Well, this Father's Day was the first official one for dear daddy Max. Unfortunately, due to my paycheck & work issues, I didn't have the means to go out and buy anything or order anything material for him. So, we ended up going out to lunch, anywhere he wanted, which was Fuddruckers, and we went shopping for some new toys for his bike. Not much, but he got a nap in and I didn't bug him to help me clean all day, so he got a break from that!
I do wish I could have done more for him, because I hope he knows how much I truly appreciate him. I try really hard not to take him and his presence for granted. Myself included, there are so many families out there who do not/did not have their fathers around. The more I think about it, the sadder it makes me. I cannot imagine trying to raise Lola alone, and obviously I know that it is possible and that there are so many mothers out there who do it, but just the thought of him not being there for his daughter can bring me to tears. I know what it was like growing up without a male role model, and I think this had a lot, if not everything to do with some of the bad choices I made in regards to men. It just breaks my heart to think that Lola may have to experience some of the stuff that I have. So, I thank my lucky stars every day for Max and I feel so blessed that he is so involved in Lola's life. I just hope that she is never without him! And I hate to think of "what-if he leaves one day..." because ultimately, it's not a pleasant thought and I think we are in a good enough spot to where that won't happen, but then again, you never know what could change in the matter of a few years. BUT - I do not dwell on those thoughts, just the happy ones! I love that he plays with her as he would a son - wrestling moves, throwing elbows on the elephants, and just plain, but moderate and super gentle, rough-housing. And I also love that he babies her and if she bumps her head or falls down and cries, he is right there to pick her up and cuddle her, while telling her that he will "kick that floors ASS!"

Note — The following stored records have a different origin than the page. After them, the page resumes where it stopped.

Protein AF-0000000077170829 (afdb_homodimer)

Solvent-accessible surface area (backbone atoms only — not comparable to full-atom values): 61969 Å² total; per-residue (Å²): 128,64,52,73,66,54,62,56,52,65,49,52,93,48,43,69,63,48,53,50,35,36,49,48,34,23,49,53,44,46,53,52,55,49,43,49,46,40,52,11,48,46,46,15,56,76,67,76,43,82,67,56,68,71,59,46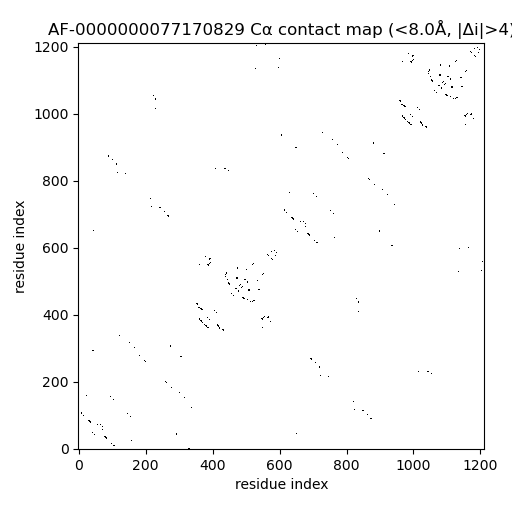,51,51,37,46,52,48,16,66,72,70,73,47,73,76,40,72,66,51,45,46,51,53,41,50,48,52,41,42,48,62,37,39,61,35,24,53,49,44,33,60,52,35,49,46,52,37,49,48,51,24,50,51,41,36,45,54,47,52,50,49,49,50,52,47,61,68,27,41,40,64,69,57,57,76,75,37,57,42,69,58,53,43,48,44,49,53,48,12,47,48,40,52,33,62,43,42,33,49,43,54,51,40,47,52,22,50,53,45,27,43,53,45,43,43,51,53,35,38,74,74,41,50,71,58,24,51,54,49,53,52,50,50,50,50,52,50,50,54,50,51,55,55,45,56,55,50,50,56,52,47,54,56,48,48,54,51,50,49,49,53,51,48,48,54,36,46,49,51,66,36,38,69,57,36,57,44,38,44,39,54,46,59,52,49,54,56,50,48,51,50,44,52,54,48,46,51,46,48,48,66,52,49,48,44,48,52,40,50,49,48,19,52,50,40,27,53,50,33,42,48,52,49,48,51,50,52,52,43,49,53,36,36,76,71,65,77,39,52,73,13,54,43,50,22,48,51,50,48,50,51,56,43,60,62,42,52,58,56,52,50,50,54,50,50,53,47,62,69,37,44,62,44,40,38,52,34,48,47,56,72,65,50,76,66,35,90,76,46,65,81,64,68,76,56,91,71,77,69,66,74,57,70,87,60,71,29,26,37,38,34,42,50,27,20,32,40,96,41,88,89,49,66,39,31,50,61,34,68,48,77,43,53,56,25,35,30,38,25,43,34,53,58,90,83,16,32,70,70,56,52,54,38,43,72,69,49,67,47,77,63,73,37,57,50,50,24,48,70,82,37,53,57,87,76,47,58,64,44,40,54,25,42,34,31,28,65,27,47,55,72,53,79,42,62,70,37,28,47,47,56,56,36,30,63,53,29,77,80,57,49,72,62,50,49,51,50,26,23,54,51,28,49,36,54,77,53,34,69,72,38,98,50,28,53,65,26,68,35,38,69,69,26,71,76,49,52,72,46,53,38,40,24,44,31,45,20,17,31,49,42,31,60,36,29,33,40,34,33,40,35,56,59,61,71,44,55,68,70,42,33,44,49,49,49,53,24,49,58,72,45,56,60,75,28,12,29,41,34,37,42,84,55,66,82,78,45,55,82,30,67,30,36,37,32,30,49,87,14,27,77,77,46,75,34,31,55,69,54,36,59,72,36,90,51,70,61,32,50,54,51,41,27,69,74,70,64,46,70,78,129,130,65,51,74,66,55,61,56,52,64,48,50,96,48,45,70,62,47,52,51,35,36,49,48,33,23,49,52,44,46,52,54,55,50,42,48,48,40,52,10,48,47,45,14,53,75,67,76,41,82,67,56,68,72,57,47,52,48,38,45,52,48,17,65,73,72,73,48,73,76,42,72,64,51,44,46,52,52,39,51,48,52,43,41,49,61,38,40,64,36,24,54,48,43,31,60,51,35,49,46,52,37,47,49,52,25,51,52,39,37,43,54,49,52,49,50,48,49,54,48,60,68,28,40,40,64,68,57,57,76,75,40,58,42,68,58,51,44,46,44,47,51,47,12,46,48,41,52,33,61,43,41,34,49,42,53,50,41,47,53,22,50,51,44,27,43,52,46,44,43,51,54,34,36,73,73,40,50,72,60,23,51,53,48,52,53,51,50,50,49,51,52,50,52,50,51,55,56,45,54,54,51,49,55,52,47,55,57,48,48,52,51,51,50,50,54,53,47,49,55,35,47,50,51,66,36,38,69,58,36,56,46,38,46,38,54,48,60,52,49,53,54,49,47,50,51,43,51,53,48,45,52,46,46,50,66,51,48,47,42,47,52,40,52,50,48,19,51,50,38,28,52,50,34,44,48,52,49,48,50,49,53,51,45,49,53,37,36,77,71,65,76,38,52,73,14,54,42,50,21,49,52,49,47,50,50,57,43,60,62,43,49,58,56,52,51,49,52,51,49,53,46,61,68,37,45,62,45,38,37,51,34,49,46,57,72,62,51,77,64,37,92,77,47,65,79,64,68,76,58,91,69,78,70,66,72,57,72,86,60,72,29,26,38,38,36,41,49,27,22,32,39,96,42,88,88,47,66,40,33,49,61,34,67,48,77,42,53,56,26,36,30,38,25,42,35,53,57,91,82,16,33,70,69,57,51,53,38,43,72,69,47,67,46,78,61,73,36,58,51,50,24,49,69,83,36,54,59,85,77,47,58,65,44,40,52,26,42,36,32,29,64,26,46,57,73,54,77,42,64,70,38,27,47,47,57,53,35,30,64,54,28,77,80,57,48,71,64,52,48,50,51,24,23,55,52,26,49,34,55,77,53,35,68,72,37,97,53,30,53,66,26,67,35,36,69,68,26,71,75,47,52,73,47,55,38,40,24,44,33,45,20,17,31,49,43,33,61,36,30,31,40,35,33,40,33,57,59,61,70,45,54,70,68,42,33,46,49,49,49,51,23,49,57,73,44,55,61,75,29,12,29,40,35,37,42,84,54,67,82,78,46,55,82,31,68,29,36,37,33,31,49,87,13,27,77,75,45,74,35,33,54,70,54,37,59,74,35,91,51,70,61,32,48,53,50,41,28,70,73,70,65,46,71,78,128

Secondary structure (DSSP, 8-state):
---HHHHHHTTGGGHHHHHHHHHHHHHHHHHTTHHHHHHHHHHHHHTTPPPPHHHHHHHHHHHHHHT----HHHHHHHHHHHHHIIIIITTTTHIIIIIIHHHHHHHHHHHHHHHHHHHHHHHS-HHHHHHS-HHHHHHHHHHHHHHHHHHHHHIIIIIHHHHHHHHHHHHHHHHH-HHHHHHHHHHHHHHHHHHHHHHHHHHHHHHHHHHHHHHHHHHHHHHHHTHHHHHHTT-HHHHHHHHHHHHHHHHHHIIIIIIHHHHHHHHHHHHHHHHHHHHHHHHHHHHHHTTSS-HHHHHHHHHHHHHHHTTHHHHHHHHHHHHHHHHHHHHHHHHHTSPPPSSPPP-S--SS----PPPP---EEEEEEEE-SBTTB-SEEEEEEEE-TT-EEEEEE-TTSSHHHHHHHHTTSS--SEEEEEETTEEGGGS-HHHHHHTEEEE-SS----SSBHHHHHTTS-TT--HHHHHHHHHHHT-HHHHTTSTTGGG-B--GGGTTS-HHHHHHHHHHHHHHT--SEEEEESTTTT--HHHHHHHHHHHHHHBTTBEEEEE-SSGGGGTT-SEEEEEETTEEEEEE-HHHHHHS-SHHHHHHHHHHHS----/---HHHHHHTTGGGHHHHHHHHHHHHHHHHHTTHHHHHHHHHHHHHTTPPPPHHHHHHHHHHHHHHT----HHHHHHHHHHHHHIIIIITTTTHIIIIIIHHHHHHHHHHHHHHHHHHHHHHHS-HHHHHHS-HHHHHHHHHHHHHHHHHHHHHIIIIIHHHHHHHHHHHHHHHHH-HHHHHHHHHHHHHHHHHHHHHHHHHHHHHHHHHHHHHHHHHHHHHHHHTHHHHHHTT-HHHHHHHHHHHHHHHHHHIIIIIIHHHHHHHHHHHHHHHHHHHHHHHHHHHHHHTTSS-HHHHHHHHHHHHHHHTTHHHHHHHHHHHHHHHHHHHHHHHHHTSPPPSSPPP-S--SS----PPPP---EEEEEEEE-SBTTB-SEEEEEEEE-TT-EEEEEE-TTSSHHHHHHHHTTSS--SEEEEEETTEEGGGS-HHHHHHTEEEE-SS----SSBHHHHHTTS-TT--HHHHHHHHHHHT-HHHHTTSTTGGG-B--GGGTTS-HHHHHHHHHHHHHHT--SEEEEESTTTT--HHHHHHHHHHHHHHBTTBEEEEE-SSGGGGTT-SEEEEEETTEEEEEE-HHHHHHS-SHHHHHHHHHHHS----

Sequence (1212 aa):
MASLRDVLGFYRPYWPLSAVTIGASSVLEVVDLAVPYATGQILNVLSRQPLDGPVQQWVEDLARWTGRSADGVLALAALMGIIFVVTVVRAPIQPWLGQWFHWDISLRARRDNFRQALEKLLRLPLEFYDENNPGRIAGMVARGVSNHTWTYPEVAGQLIPKLFRVLAIFVVIWLIEWRIAIAFGVSFALILGLTFWKLKRLVAIEERLERYEEDTESRTSEIITNIKTVKAFATERSELARQNRRFERELLVIDYRIHLGYVQLSTLRATLVQASMFGVLGFTLWETLAGRISLGHFVTTLTVSSMAYSEVSPIGELAEVFARRYASMIRFHEFMATPEGTDTVSLVPAATTVPVVQPFAGELTLENLSFGYDPNRPVLENIDLKILPRQTVALVGRSGSGKSTLVKLLFRYFEPTRGLIRIDGQDIRELDVAGYRRRLAIVHQEVDVFNGTLLENLLYGNPAATPDQVREACRIARVDEFALKLPRGYATVVGERGLRLSGGQRQRLGIARALIADPDVLIFDEATSSLDYESERAIQLAMGDVFGTRTTLVIAHRLSTIREADAIVVLDGGRIVQVGSHQDLLTQPGLYRRLHTLQETGELVGMASLRDVLGFYRPYWPLSAVTIGASSVLEVVDLAVPYATGQILNVLSRQPLDGPVQQWVEDLARWTGRSADGVLALAALMGIIFVVTVVRAPIQPWLGQWFHWDISLRARRDNFRQALEKLLRLPLEFYDENNPGRIAGMVARGVSNHTWTYPEVAGQLIPKLFRVLAIFVVIWLIEWRIAIAFGVSFALILGLTFWKLKRLVAIEERLERYEEDTESRTSEIITNIKTVKAFATERSELARQNRRFERELLVIDYRIHLGYVQLSTLRATLVQASMFGVLGFTLWETLAGRISLGHFVTTLTVSSMAYSEVSPIGELAEVFARRYASMIRFHEFMATPEGTDTVSLVPAATTVPVVQPFAGELTLENLSFGYDPNRPVLENIDLKILPRQTVALVGRSGSGKSTLVKLLFRYFEPTRGLIRIDGQDIRELDVAGYRRRLAIVHQEVDVFNGTLLENLLYGNPAATPDQVREACRIARVDEFALKLPRGYATVVGERGLRLSGGQRQRLGIARALIADPDVLIFDEATSSLDYESERAIQLAMGDVFGTRTTLVIAHRLSTIREADAIVVLDGGRIVQVGSHQDLLTQPGLYRRLHTLQETGELVG

Organism: Gloeobacter violaceus (strain ATCC 29082 / PCC 7421) (NCBI:txid251221)

Radius of gyration: 38.96 Å; Cα contacts (8 Å, |Δi|>4): 1808; chains: 2; bounding box: 77×119×82 Å

InterPro domains:
  IPR003439 ABC transporter-like, ATP-binding domain [PF00005] (380-529)
  IPR003439 ABC transporter-like, ATP-binding domain [PS50893] (364-598)
  IPR003593 AAA+ ATPase domain [SM00382] (389-575)
  IPR011527 ABC transporter type 1, transmembrane domain [PF00664] (25-306)
  IPR011527 ABC transporter type 1, transmembrane domain [PS50929] (19-324)
  IPR017871 ABC transporter-like, conserved site [PS00211] (501-515)
  IPR027417 P-loop containing nucleoside triphosphate hydrolase [G3DSA:3.40.50.300] (354-604)
  IPR027417 P-loop containing nucleoside triphosphate hydrolase [SSF52540] (355-599)
  IPR036640 ABC transporter type 1, transmembrane domain superfamily [G3DSA:1.20.1560.10] (1-341)
  IPR036640 ABC transporter type 1, transmembrane domain superfamily [SSF90123] (7-340)
  IPR039421 Type 1 protein exporter [PTHR24221] (81-595)

Structure (mmCIF, N/CA/C/O backbone):
data_AF-0000000077170829-model_v1
#
loop_
_entity.id
_entity.type
_entity.pdbx_description
1 polymer 'HlyB/MsbA family ABC transporter'
#
loop_
_atom_site.group_PDB
_atom_site.id
_atom_site.type_symbol
_atom_site.label_atom_id
_atom_site.label_alt_id
_atom_site.label_comp_id
_atom_site.label_asym_id
_atom_site.label_entity_id
_atom_site.label_seq_id
_atom_site.pdbx_PDB_ins_code
_atom_site.Cartn_x
_atom_site.Cartn_y
_atom_site.Cartn_z
_atom_site.occupancy
_atom_site.B_iso_or_equiv
_atom_site.auth_seq_id
_atom_site.auth_comp_id
_atom_site.auth_asym_id
_atom_site.auth_atom_id
_atom_site.pdbx_PDB_model_num
ATOM 1 N N . MET A 1 1 ? 19.828 7.668 -17.078 1 71.88 1 MET A N 1
ATOM 2 C CA . MET A 1 1 ? 18.609 6.891 -16.875 1 71.88 1 MET A CA 1
ATOM 3 C C . MET A 1 1 ? 18.938 5.473 -16.422 1 71.88 1 MET A C 1
ATOM 5 O O . MET A 1 1 ? 19.891 4.863 -16.906 1 71.88 1 MET A O 1
ATOM 9 N N . ALA A 1 2 ? 18.422 5.062 -15.43 1 78.62 2 ALA A N 1
ATOM 10 C CA . ALA A 1 2 ? 18.625 3.725 -14.891 1 78.62 2 ALA A CA 1
ATOM 11 C C . ALA A 1 2 ? 18.203 2.652 -15.883 1 78.62 2 ALA A C 1
ATOM 13 O O . ALA A 1 2 ? 17.344 2.9 -16.734 1 78.62 2 ALA A O 1
ATOM 14 N N . SER A 1 3 ? 19.031 1.611 -16.016 1 85 3 SER A N 1
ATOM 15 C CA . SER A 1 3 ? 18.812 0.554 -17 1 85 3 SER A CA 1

I couldn't be happier that Max is such a great daddy and I think I've finally convinced him that he should be another daddy soon!! Well, not soon-soon, but some time in the next few years, most definitely. And I couldn't be happier with my little family. I love this whole motherhood and family thing. It's my new favorite thing in the world.
2 comments:
ooh, i liked that last paragraph...thinking of more tots?! ha.
Happy Fathers Day, Max! Sometimes just giving them a little break is all that matters. It was his first, there are plenty more in the future to shower with gifts!
you just brought tears to my eyes. i am so happy for the two of you. you are both wonderful people individually, but together ya'll are amazing and you need no further proof than that perfect little lola. happy father's day max!